Actual research on poverty, domestic violence and PTSD reveals a stark contrast to the dramatized portrayals often seen in Hollywood. These issues are closely linked and often manifest in complex ways that are far removed from the sensational images on screen.

Poverty is not a temporary setback, but a pervasive and deeply entrenched condition that affects every aspect of a person’s life, making it incredibly difficult to break out without access to resources and support. Domestic violence is not always characterized by dramatic acts of violence, but often involves subtle forms of control and manipulation that are difficult to recognize and escape. Likewise, PTSD is not always characterized by sudden and dramatic flashbacks or breakdowns, but can manifest in a variety of symptoms that may be less visible to outsiders, such as hypervigilance, dissociation, and emotional numbing.

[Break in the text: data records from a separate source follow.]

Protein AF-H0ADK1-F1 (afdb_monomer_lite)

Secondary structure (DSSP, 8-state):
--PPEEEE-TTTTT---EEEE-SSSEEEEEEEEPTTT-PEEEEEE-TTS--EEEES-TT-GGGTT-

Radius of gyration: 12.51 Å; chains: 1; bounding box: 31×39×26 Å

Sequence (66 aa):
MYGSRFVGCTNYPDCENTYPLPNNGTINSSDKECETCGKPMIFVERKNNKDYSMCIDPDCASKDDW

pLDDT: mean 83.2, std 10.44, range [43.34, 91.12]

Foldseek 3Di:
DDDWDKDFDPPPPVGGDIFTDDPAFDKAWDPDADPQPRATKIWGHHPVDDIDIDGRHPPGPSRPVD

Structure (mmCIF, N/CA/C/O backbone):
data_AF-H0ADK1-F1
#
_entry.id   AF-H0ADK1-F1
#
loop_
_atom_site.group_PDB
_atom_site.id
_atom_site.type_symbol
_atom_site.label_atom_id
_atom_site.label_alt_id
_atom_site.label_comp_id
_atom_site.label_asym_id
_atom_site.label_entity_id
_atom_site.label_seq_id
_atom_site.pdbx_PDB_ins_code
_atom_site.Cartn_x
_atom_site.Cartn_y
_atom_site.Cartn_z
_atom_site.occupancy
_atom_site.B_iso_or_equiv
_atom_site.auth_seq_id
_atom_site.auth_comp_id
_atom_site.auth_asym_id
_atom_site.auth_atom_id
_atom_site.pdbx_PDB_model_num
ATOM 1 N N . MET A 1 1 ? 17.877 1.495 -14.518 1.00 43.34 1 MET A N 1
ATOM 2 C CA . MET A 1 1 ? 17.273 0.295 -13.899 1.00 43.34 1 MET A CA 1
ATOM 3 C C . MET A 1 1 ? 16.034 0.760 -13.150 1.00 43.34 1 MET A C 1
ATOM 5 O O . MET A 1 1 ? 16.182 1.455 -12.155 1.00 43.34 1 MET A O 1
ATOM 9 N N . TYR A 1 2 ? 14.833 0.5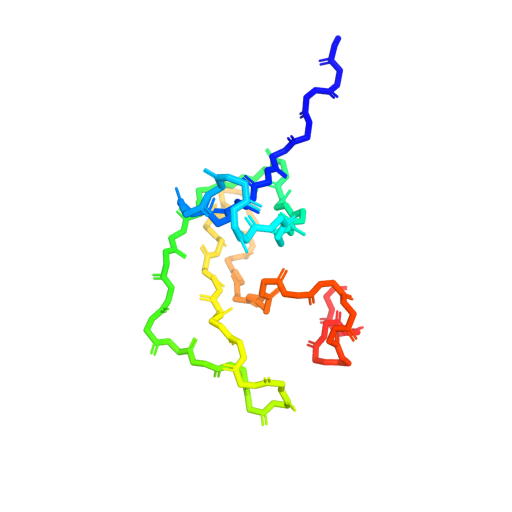02 -13.669 1.00 59.94 2 TYR A N 1
ATOM 10 C CA . TYR A 1 2 ? 13.584 0.911 -13.016 1.00 59.94 2 TYR A CA 1
ATOM 11 C C . TYR A 1 2 ? 13.176 -0.179 -12.018 1.00 59.94 2 TYR A C 1
ATOM 13 O O . TYR A 1 2 ? 12.461 -1.112 -12.366 1.00 59.94 2 TYR A O 1
ATOM 21 N N . GLY A 1 3 ? 13.719 -0.120 -10.801 1.00 63.66 3 GLY A N 1
ATOM 22 C CA . GLY A 1 3 ? 13.289 -0.994 -9.710 1.00 63.66 3 GLY A CA 1
ATOM 23 C C . GLY A 1 3 ? 11.945 -0.513 -9.172 1.00 63.66 3 GLY A C 1
ATOM 24 O O . GLY A 1 3 ? 11.843 0.632 -8.737 1.00 63.66 3 GLY A O 1
A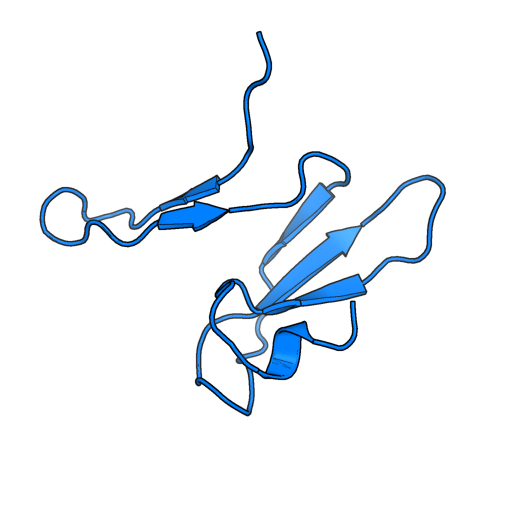TOM 25 N N . SER A 1 4 ? 10.929 -1.372 -9.224 1.00 78.12 4 SER A N 1
ATOM 26 C CA . SER A 1 4 ? 9.622 -1.104 -8.615 1.00 78.12 4 SER A CA 1
ATOM 27 C C . SER A 1 4 ? 9.618 -1.654 -7.194 1.00 78.12 4 SER A C 1
ATOM 29 O O . SER A 1 4 ? 10.128 -2.752 -6.965 1.00 78.12 4 SER A O 1
ATOM 31 N N . ARG A 1 5 ? 9.072 -0.914 -6.229 1.00 88.25 5 ARG A N 1
ATOM 32 C CA . ARG A 1 5 ? 8.909 -1.417 -4.858 1.00 88.25 5 ARG A CA 1
ATOM 33 C C . ARG A 1 5 ? 7.711 -2.361 -4.807 1.00 88.25 5 ARG A C 1
ATOM 35 O O . ARG A 1 5 ? 6.708 -2.129 -5.476 1.00 88.25 5 ARG A O 1
ATOM 42 N N . PHE A 1 6 ? 7.802 -3.408 -3.999 1.00 89.75 6 PHE A N 1
ATOM 43 C CA . PHE A 1 6 ? 6.700 -4.333 -3.754 1.00 89.75 6 PHE A CA 1
ATOM 44 C C . PHE A 1 6 ? 6.804 -4.914 -2.345 1.00 89.75 6 PHE A C 1
ATOM 46 O O . PHE A 1 6 ? 7.846 -4.818 -1.693 1.00 89.75 6 PHE A O 1
ATOM 53 N N . VAL A 1 7 ? 5.711 -5.505 -1.886 1.00 88.50 7 VAL A N 1
ATOM 54 C CA . VAL A 1 7 ? 5.635 -6.303 -0.664 1.00 88.50 7 VAL A CA 1
ATOM 55 C C . VAL A 1 7 ? 5.260 -7.720 -1.051 1.00 88.50 7 VAL A C 1
ATOM 57 O O . VAL A 1 7 ? 4.416 -7.922 -1.920 1.00 88.50 7 VAL A O 1
ATOM 60 N N . GLY A 1 8 ? 5.920 -8.690 -0.432 1.00 88.69 8 GLY A N 1
ATOM 61 C CA . GLY A 1 8 ? 5.658 -10.106 -0.634 1.00 88.69 8 GLY A CA 1
ATOM 62 C C . GLY A 1 8 ? 5.447 -10.819 0.691 1.00 88.69 8 GLY A C 1
ATOM 63 O O . GLY A 1 8 ? 5.856 -10.330 1.748 1.00 88.69 8 GLY A O 1
ATOM 64 N N . CYS A 1 9 ? 4.808 -11.979 0.619 1.00 88.06 9 CYS A N 1
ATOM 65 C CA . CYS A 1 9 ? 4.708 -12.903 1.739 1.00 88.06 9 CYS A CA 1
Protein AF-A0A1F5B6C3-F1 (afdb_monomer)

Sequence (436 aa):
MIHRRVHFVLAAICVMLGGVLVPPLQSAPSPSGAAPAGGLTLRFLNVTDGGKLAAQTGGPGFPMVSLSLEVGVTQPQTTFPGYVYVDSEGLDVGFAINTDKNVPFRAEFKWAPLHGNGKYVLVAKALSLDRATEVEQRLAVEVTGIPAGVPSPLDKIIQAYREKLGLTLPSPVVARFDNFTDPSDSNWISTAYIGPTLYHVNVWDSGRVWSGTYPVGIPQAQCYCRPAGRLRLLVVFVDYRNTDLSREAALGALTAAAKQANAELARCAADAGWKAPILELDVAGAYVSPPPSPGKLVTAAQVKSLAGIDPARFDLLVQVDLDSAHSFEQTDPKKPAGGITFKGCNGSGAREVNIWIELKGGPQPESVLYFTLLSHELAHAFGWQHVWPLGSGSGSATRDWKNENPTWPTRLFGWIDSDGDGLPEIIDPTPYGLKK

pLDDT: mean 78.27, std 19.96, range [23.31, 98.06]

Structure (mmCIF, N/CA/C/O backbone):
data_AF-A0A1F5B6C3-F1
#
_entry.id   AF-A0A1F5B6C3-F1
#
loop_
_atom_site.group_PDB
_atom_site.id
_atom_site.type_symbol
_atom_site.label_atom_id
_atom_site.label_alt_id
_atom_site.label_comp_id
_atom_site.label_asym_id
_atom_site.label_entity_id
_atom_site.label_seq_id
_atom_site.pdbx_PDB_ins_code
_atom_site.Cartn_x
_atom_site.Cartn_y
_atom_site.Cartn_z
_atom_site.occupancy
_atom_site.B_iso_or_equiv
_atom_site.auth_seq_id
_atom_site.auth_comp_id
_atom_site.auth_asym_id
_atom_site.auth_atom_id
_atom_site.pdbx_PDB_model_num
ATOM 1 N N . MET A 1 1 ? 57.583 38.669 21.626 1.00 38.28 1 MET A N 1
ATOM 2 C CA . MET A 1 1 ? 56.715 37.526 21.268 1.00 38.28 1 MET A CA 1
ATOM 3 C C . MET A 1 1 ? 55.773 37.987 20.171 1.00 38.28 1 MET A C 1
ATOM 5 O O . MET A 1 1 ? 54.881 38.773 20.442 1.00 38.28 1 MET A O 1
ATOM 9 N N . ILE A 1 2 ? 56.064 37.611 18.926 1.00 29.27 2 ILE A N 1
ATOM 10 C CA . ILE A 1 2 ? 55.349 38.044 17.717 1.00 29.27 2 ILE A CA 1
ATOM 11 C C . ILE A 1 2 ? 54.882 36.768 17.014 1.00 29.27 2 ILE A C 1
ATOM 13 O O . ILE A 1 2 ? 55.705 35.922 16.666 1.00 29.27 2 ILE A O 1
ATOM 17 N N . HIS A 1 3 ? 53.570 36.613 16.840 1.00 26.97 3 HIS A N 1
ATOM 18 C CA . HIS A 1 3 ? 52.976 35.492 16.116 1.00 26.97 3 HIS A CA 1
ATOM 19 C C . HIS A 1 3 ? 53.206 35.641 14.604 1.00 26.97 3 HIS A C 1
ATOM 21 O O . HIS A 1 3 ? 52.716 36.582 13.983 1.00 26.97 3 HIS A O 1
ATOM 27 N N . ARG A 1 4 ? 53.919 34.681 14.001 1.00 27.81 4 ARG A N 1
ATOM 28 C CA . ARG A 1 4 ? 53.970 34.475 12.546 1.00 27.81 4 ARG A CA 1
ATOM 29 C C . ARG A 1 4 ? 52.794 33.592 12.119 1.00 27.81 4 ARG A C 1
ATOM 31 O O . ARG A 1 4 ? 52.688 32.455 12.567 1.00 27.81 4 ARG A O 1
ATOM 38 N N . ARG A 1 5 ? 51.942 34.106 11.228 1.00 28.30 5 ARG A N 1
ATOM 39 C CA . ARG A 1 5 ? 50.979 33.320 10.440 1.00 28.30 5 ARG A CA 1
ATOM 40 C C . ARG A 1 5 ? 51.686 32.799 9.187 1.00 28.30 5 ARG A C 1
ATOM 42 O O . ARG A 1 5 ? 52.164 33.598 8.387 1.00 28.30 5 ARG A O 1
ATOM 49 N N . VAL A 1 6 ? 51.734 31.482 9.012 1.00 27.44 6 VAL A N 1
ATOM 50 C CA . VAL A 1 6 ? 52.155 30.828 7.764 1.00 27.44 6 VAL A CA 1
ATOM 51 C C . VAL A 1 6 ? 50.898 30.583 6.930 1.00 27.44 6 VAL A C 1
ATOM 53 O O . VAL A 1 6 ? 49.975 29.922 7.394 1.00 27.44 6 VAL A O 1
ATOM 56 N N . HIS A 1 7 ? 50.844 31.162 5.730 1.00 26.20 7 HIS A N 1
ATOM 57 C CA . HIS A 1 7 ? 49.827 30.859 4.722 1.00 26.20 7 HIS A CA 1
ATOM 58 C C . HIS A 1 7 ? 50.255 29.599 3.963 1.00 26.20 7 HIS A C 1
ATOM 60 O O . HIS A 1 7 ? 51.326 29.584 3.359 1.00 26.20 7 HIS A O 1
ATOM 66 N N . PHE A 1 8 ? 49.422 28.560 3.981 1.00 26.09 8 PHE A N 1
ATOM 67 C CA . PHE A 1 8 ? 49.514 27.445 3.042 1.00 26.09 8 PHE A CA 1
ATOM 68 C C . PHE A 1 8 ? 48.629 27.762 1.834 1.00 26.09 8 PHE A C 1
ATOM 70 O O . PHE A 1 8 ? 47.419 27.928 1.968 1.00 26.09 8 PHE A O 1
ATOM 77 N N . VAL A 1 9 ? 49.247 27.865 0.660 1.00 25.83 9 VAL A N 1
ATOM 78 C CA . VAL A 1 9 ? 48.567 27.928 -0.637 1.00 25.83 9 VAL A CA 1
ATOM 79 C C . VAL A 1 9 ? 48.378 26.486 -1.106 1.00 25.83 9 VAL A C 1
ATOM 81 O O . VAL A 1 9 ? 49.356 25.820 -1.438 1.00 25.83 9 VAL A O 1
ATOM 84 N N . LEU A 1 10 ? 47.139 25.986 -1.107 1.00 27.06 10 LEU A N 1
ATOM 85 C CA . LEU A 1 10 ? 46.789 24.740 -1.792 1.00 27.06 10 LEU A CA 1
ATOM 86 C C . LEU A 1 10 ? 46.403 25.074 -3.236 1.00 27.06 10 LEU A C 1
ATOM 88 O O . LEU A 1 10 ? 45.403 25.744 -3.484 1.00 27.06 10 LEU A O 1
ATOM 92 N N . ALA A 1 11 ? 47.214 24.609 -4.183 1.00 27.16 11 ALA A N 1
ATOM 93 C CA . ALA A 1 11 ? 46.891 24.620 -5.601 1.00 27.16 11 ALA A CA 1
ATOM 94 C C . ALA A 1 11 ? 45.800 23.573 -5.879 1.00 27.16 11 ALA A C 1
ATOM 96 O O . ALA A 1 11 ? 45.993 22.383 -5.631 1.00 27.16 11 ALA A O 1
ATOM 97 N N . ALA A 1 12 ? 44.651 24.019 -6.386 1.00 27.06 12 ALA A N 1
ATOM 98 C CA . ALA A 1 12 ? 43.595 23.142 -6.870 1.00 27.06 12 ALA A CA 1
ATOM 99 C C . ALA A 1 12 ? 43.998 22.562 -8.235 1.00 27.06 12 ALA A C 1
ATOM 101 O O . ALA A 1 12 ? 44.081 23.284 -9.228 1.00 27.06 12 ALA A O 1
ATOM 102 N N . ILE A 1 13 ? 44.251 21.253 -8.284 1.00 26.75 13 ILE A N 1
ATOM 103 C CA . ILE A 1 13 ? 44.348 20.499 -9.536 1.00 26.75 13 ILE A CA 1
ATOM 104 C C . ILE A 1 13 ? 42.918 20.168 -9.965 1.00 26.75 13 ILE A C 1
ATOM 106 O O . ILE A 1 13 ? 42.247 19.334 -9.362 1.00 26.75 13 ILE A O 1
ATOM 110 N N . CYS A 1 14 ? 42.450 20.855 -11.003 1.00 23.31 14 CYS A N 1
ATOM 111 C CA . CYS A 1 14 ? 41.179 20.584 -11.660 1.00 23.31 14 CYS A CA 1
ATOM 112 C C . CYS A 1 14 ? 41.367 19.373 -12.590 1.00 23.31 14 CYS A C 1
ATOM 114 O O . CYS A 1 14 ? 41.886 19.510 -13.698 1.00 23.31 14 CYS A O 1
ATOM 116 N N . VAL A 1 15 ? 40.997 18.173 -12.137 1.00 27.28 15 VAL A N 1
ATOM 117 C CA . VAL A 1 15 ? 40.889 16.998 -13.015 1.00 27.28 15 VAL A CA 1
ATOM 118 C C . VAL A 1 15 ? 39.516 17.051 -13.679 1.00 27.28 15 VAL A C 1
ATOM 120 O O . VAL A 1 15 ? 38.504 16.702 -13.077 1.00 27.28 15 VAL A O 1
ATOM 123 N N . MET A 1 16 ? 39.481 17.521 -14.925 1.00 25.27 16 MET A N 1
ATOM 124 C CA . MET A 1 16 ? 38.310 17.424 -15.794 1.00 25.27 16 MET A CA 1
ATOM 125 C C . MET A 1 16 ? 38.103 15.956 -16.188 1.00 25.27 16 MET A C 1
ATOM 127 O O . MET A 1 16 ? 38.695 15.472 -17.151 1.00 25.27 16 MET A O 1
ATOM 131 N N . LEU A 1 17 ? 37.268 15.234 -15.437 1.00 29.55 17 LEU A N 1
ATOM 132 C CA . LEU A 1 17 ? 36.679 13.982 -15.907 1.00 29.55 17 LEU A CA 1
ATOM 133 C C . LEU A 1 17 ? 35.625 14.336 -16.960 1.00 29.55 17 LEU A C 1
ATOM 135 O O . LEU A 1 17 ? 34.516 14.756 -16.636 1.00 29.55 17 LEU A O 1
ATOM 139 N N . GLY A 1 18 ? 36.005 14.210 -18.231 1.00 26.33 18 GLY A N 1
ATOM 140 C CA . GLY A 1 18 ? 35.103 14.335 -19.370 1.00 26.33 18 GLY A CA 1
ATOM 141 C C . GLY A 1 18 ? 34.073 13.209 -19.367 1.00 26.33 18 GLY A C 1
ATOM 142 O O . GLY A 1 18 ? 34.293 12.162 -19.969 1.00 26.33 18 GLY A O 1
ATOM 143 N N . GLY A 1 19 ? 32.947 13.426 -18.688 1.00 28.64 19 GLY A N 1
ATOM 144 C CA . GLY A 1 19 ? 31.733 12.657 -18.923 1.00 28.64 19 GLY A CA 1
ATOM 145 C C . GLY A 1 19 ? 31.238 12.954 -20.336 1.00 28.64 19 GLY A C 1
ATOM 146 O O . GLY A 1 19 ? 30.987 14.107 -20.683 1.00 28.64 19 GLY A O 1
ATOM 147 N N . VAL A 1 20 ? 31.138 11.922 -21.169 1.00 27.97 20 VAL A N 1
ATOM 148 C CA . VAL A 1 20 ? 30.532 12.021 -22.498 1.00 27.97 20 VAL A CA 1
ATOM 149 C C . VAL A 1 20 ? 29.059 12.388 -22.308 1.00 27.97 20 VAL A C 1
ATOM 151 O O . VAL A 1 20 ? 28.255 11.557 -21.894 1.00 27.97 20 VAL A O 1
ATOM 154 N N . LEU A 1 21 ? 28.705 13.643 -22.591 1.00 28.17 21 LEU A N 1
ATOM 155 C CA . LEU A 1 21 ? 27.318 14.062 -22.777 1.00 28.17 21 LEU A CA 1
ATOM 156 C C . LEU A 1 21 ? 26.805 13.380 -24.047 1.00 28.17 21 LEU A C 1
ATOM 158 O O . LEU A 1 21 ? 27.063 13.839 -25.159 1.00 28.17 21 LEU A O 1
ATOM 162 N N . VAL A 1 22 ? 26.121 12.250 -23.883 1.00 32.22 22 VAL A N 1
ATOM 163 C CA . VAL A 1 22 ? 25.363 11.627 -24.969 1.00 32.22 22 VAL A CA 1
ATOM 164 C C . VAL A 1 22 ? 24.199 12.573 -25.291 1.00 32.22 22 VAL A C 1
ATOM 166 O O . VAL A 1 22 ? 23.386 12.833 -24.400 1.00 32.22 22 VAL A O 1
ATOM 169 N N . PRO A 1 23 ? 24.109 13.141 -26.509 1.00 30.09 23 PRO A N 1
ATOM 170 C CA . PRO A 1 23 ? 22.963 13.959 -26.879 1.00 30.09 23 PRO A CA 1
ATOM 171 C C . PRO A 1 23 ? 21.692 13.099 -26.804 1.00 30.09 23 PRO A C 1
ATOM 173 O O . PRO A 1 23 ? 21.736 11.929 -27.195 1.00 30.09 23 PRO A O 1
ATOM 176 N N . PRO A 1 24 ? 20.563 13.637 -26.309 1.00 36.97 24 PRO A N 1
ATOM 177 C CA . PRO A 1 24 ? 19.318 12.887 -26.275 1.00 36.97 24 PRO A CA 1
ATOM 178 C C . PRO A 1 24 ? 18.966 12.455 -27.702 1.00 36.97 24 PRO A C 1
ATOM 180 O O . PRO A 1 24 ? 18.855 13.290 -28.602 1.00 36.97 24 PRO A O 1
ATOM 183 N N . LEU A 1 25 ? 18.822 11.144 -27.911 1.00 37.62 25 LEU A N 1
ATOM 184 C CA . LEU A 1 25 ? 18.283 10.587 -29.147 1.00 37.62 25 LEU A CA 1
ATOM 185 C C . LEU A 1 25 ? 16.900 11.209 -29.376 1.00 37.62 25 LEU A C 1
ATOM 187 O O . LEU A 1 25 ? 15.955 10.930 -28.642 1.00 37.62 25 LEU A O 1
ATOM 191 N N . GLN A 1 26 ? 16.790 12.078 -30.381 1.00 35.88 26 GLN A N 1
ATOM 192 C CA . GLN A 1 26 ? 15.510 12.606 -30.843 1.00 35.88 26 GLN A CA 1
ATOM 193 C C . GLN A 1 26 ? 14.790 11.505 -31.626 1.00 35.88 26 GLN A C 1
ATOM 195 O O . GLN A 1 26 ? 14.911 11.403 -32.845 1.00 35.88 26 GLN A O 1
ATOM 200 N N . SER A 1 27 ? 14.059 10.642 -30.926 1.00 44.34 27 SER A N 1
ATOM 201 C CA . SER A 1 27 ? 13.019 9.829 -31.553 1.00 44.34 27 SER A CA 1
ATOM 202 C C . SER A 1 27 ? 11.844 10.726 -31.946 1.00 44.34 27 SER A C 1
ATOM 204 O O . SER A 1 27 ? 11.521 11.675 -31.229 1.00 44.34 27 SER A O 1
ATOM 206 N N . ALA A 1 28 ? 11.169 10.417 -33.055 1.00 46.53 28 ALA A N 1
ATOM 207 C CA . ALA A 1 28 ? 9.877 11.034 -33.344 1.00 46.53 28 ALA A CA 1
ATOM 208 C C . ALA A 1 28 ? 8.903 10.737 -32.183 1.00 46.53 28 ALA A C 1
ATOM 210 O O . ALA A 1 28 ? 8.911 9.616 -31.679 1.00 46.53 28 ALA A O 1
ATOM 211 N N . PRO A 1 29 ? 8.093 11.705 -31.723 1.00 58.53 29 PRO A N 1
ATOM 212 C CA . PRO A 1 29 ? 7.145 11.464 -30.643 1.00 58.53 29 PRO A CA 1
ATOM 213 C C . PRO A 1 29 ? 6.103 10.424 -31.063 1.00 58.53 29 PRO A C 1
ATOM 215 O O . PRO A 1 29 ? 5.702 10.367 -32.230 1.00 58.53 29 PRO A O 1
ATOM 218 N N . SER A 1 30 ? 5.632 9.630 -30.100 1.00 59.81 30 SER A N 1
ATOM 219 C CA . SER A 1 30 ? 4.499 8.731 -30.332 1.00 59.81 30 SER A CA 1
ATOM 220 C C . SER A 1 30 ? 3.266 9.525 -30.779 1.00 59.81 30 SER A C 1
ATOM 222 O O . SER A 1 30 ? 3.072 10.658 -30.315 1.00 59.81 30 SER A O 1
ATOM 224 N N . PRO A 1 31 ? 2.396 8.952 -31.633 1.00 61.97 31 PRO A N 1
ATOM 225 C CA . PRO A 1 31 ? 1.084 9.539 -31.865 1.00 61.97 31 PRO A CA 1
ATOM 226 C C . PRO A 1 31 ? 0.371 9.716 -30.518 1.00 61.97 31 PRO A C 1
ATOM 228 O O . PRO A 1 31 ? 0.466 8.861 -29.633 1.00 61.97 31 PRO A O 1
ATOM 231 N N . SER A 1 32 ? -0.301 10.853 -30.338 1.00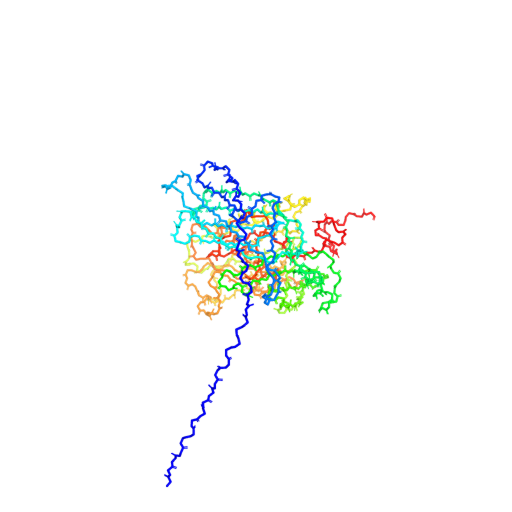 58.88 32 SER A N 1
ATOM 232 C CA . SER A 1 32 ? -1.106 11.090 -29.140 1.00 58.88 32 SER A CA 1
ATOM 233 C C . SER A 1 32 ? -2.216 10.048 -29.068 1.00 58.88 32 SER A C 1
ATOM 235 O O . SER A 1 32 ? -2.886 9.813 -30.080 1.00 58.88 32 SER A O 1
ATOM 237 N N . GLY A 1 33 ? -2.460 9.480 -27.885 1.00 57.34 33 GLY A N 1
ATOM 238 C CA . GLY A 1 33 ? -3.713 8.759 -27.648 1.00 57.34 33 GLY A CA 1
ATOM 239 C C . GLY A 1 33 ? -4.897 9.658 -28.025 1.00 57.34 33 GLY A C 1
ATOM 240 O O . GLY A 1 33 ? -4.857 10.866 -27.773 1.00 57.34 33 GLY A O 1
ATOM 241 N N . ALA A 1 34 ? -5.914 9.105 -28.695 1.00 53.28 34 ALA A N 1
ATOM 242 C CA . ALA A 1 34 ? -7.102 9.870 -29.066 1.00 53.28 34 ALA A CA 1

Domestic help is a special series that shows what escaping domestic violence, poverty and trauma looks like. Rather than sensationalize these issues, the series offers a realistic and raw look at the trial, highlighting the messy, repetitive and drawn-out nature of the battle. By showing the good, bad and ugly sides of homelessness, romance and motherhood, Domestic help sheds light on the systemic barriers and societal injustices faced by individuals like its protagonist – and has rightly earned its place as an outstanding and unmissable show.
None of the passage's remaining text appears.